(Records for this task)
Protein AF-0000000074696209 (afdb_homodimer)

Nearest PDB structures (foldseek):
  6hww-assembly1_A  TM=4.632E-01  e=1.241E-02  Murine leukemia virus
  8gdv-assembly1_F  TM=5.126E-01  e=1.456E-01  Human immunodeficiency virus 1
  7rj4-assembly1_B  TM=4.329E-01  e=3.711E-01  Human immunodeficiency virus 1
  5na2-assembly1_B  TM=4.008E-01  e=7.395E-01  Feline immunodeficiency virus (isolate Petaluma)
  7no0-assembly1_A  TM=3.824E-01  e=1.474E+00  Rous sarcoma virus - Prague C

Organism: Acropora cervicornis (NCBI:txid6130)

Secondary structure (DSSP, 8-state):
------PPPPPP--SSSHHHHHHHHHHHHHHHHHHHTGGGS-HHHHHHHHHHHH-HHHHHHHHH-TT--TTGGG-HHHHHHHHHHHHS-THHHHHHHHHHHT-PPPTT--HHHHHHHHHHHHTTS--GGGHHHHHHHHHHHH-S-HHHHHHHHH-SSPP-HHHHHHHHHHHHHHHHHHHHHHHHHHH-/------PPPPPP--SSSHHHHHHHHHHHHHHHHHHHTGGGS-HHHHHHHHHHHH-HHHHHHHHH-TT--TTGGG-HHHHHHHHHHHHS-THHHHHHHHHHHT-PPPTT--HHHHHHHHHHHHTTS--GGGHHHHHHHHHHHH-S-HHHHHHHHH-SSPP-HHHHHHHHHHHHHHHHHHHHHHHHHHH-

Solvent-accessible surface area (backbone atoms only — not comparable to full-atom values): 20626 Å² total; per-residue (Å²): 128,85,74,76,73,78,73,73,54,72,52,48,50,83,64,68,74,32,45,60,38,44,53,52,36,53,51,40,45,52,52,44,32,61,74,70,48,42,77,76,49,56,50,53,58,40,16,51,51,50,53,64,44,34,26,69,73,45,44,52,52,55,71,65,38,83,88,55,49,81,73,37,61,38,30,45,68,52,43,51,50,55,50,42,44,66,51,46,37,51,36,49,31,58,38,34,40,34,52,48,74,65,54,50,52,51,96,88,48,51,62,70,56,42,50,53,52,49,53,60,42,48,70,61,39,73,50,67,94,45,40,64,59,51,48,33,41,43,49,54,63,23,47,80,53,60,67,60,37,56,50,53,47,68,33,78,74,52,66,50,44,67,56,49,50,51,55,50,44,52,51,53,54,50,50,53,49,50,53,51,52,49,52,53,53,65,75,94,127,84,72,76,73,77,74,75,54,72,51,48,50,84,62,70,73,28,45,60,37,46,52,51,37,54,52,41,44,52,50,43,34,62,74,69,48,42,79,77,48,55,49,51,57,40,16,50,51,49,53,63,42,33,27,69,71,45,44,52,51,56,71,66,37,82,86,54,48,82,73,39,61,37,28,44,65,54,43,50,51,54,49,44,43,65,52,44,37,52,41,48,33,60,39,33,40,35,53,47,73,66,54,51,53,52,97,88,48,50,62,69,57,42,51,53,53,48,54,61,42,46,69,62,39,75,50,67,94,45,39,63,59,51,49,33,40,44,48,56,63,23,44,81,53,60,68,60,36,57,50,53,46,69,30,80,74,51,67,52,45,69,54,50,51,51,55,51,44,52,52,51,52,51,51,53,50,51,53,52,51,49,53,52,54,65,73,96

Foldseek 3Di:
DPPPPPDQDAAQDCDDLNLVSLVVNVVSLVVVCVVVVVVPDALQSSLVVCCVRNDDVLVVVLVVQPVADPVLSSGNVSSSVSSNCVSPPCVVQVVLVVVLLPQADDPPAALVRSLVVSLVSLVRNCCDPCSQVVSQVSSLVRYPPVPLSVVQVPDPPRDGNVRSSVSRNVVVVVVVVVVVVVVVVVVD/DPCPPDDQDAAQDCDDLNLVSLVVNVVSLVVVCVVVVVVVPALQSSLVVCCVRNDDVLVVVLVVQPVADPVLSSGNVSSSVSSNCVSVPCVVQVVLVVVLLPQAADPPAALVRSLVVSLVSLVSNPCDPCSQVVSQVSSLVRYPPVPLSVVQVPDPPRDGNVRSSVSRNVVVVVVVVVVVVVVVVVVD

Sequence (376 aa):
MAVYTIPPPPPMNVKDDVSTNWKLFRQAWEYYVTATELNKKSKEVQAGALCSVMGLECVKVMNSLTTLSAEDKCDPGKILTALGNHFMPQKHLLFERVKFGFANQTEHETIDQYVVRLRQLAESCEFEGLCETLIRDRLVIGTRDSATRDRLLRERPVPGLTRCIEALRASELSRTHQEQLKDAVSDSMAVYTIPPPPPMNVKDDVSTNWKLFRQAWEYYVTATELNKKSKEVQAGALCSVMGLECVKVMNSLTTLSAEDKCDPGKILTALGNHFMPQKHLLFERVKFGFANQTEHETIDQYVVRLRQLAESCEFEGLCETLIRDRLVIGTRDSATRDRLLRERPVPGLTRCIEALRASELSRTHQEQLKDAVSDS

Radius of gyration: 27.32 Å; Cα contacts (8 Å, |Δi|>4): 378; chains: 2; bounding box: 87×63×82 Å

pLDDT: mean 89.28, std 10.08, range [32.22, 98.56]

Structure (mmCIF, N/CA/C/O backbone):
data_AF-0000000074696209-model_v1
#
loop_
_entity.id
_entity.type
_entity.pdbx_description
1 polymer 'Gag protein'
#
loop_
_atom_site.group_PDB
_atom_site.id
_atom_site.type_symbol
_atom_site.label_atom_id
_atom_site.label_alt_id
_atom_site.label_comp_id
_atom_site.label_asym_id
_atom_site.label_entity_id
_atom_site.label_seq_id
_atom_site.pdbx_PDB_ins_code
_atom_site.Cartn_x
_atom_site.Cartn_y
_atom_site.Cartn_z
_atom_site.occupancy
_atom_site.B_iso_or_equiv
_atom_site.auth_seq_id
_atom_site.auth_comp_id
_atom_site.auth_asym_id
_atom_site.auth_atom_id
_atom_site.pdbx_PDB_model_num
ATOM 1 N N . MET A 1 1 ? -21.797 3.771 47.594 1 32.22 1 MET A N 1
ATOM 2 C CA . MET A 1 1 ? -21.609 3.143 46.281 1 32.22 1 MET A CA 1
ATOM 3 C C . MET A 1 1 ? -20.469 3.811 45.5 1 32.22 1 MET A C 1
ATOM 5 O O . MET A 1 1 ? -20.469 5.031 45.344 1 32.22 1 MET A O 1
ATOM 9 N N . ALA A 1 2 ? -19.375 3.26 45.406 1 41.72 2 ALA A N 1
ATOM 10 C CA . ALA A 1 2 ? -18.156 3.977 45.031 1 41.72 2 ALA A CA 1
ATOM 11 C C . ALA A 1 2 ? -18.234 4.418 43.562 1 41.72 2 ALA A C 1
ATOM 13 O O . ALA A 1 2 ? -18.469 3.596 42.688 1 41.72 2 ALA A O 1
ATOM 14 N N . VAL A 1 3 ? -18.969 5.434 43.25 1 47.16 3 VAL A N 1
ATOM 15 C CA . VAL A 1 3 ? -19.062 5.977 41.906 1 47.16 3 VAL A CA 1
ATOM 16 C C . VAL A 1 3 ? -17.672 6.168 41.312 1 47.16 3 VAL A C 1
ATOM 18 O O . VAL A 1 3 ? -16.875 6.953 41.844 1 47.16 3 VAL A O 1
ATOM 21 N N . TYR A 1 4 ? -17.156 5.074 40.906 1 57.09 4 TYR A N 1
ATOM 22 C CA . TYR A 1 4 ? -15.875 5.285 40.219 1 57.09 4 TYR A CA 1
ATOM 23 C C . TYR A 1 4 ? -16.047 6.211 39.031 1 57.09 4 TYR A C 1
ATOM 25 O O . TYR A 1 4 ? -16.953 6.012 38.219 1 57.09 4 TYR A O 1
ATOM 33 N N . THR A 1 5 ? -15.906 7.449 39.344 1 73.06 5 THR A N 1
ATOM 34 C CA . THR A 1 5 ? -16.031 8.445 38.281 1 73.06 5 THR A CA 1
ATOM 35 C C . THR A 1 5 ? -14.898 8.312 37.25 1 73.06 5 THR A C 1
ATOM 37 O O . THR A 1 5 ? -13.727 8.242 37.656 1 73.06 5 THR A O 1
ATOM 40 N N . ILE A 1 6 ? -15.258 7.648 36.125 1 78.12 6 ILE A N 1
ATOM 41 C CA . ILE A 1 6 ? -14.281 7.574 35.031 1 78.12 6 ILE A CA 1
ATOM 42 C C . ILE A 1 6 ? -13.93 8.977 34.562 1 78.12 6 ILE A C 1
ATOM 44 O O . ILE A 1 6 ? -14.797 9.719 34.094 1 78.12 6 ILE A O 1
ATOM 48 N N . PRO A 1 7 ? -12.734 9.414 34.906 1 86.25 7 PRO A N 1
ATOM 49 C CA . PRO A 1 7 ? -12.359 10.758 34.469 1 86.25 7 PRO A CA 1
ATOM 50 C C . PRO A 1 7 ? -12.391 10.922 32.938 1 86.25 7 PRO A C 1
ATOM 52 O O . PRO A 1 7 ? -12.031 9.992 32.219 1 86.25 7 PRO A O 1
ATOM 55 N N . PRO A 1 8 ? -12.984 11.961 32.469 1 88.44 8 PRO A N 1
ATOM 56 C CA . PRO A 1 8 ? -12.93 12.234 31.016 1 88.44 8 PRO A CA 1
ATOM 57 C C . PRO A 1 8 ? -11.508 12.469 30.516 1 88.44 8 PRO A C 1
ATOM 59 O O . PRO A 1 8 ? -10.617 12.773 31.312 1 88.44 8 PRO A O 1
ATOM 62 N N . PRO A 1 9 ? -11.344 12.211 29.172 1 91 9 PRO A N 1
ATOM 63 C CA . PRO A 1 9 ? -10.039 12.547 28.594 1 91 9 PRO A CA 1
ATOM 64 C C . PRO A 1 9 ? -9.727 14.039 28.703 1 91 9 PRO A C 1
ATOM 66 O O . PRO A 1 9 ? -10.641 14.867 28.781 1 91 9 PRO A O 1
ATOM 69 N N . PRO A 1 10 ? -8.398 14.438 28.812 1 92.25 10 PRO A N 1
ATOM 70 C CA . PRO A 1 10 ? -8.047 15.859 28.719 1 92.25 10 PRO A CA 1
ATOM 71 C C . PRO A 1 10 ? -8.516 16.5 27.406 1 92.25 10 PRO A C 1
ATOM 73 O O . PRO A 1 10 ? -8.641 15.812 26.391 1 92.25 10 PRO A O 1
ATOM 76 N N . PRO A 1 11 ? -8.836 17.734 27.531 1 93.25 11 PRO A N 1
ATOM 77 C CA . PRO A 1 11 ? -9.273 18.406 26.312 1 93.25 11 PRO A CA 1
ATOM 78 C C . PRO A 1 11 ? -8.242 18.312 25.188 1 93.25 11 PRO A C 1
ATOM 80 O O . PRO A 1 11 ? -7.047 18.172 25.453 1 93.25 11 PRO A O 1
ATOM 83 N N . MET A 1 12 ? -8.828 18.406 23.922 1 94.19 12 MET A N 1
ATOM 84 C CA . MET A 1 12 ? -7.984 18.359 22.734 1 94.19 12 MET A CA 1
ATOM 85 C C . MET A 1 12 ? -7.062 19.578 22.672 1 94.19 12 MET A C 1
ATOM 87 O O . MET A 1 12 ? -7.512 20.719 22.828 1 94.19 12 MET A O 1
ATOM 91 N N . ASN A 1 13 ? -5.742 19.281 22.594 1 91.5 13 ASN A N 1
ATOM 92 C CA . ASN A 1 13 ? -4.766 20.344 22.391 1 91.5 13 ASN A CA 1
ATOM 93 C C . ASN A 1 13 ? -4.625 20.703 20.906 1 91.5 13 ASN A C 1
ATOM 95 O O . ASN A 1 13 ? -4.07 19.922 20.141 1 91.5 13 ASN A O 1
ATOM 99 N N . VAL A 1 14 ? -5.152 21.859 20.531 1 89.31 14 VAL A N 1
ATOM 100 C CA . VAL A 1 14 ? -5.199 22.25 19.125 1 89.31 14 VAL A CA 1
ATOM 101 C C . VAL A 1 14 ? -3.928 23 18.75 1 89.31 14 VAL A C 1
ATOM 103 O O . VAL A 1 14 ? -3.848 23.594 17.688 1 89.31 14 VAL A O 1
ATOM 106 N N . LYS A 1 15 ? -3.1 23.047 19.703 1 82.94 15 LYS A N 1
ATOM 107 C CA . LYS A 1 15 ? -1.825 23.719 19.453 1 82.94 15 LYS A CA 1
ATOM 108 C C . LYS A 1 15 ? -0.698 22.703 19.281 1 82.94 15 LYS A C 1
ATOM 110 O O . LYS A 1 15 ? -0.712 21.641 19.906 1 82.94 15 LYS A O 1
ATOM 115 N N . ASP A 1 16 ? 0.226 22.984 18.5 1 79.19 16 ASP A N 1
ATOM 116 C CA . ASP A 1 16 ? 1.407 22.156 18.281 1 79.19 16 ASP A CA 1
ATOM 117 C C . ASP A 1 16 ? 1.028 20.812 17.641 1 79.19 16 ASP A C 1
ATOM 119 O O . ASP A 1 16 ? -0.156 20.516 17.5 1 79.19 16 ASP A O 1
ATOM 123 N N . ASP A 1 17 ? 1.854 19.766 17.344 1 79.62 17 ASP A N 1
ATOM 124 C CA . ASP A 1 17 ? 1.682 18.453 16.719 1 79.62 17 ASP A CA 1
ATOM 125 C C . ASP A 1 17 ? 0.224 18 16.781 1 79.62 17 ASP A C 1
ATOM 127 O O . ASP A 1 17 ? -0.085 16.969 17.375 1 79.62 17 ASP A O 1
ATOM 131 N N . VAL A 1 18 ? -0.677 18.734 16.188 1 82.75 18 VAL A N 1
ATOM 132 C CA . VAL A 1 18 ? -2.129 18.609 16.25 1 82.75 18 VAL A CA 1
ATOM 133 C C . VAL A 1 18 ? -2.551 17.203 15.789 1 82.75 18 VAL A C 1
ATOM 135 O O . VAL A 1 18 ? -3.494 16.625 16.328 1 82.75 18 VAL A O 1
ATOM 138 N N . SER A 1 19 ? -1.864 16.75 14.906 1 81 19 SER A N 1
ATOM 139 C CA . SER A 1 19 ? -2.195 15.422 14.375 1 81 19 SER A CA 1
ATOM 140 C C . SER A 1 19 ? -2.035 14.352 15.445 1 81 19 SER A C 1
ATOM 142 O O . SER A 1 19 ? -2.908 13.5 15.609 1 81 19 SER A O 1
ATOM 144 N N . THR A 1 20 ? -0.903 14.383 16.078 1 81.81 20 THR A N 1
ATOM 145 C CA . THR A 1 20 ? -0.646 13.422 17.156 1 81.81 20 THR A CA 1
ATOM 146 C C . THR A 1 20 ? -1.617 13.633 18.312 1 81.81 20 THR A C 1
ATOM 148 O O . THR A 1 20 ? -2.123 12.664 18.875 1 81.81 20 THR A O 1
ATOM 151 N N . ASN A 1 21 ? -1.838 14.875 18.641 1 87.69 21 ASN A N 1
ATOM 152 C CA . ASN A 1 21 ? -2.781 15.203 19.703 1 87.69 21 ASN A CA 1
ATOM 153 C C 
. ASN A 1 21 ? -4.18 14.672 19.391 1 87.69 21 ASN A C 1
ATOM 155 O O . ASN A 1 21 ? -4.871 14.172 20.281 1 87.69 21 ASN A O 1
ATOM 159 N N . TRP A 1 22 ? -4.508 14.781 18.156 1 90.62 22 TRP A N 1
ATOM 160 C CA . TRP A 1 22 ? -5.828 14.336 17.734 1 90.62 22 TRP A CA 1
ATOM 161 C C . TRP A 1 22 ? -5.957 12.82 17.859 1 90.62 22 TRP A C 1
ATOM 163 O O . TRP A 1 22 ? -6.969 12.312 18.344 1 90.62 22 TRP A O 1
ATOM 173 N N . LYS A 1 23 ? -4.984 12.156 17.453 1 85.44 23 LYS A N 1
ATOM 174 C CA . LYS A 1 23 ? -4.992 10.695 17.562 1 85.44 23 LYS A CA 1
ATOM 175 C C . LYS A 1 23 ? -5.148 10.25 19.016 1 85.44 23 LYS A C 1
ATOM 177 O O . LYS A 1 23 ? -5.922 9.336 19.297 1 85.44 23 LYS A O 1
(End Records for this task)
• **Task details**
Using the entries above, give again exactly the lines from the line holding "ATOM 124 C CA" through the line holding "ATOM 132 C CA". Include both end lines and nothing else.

• **Written solution**
ATOM 124 C CA . ASP A 1 17 ? 1.682 18.453 16.719 1 79.62 17 ASP A CA 1
ATOM 125 C C . ASP A 1 17 ? 0.224 18 16.781 1 79.62 17 ASP A C 1
ATOM 127 O O . ASP A 1 17 ? -0.085 16.969 17.375 1 79.62 17 ASP A O 1
ATOM 131 N N . VAL A 1 18 ? -0.677 18.734 16.188 1 82.75 18 VAL A N 1
ATOM 132 C CA . VAL A 1 18 ? -2.129 18.609 16.25 1 82.75 18 VAL A CA 1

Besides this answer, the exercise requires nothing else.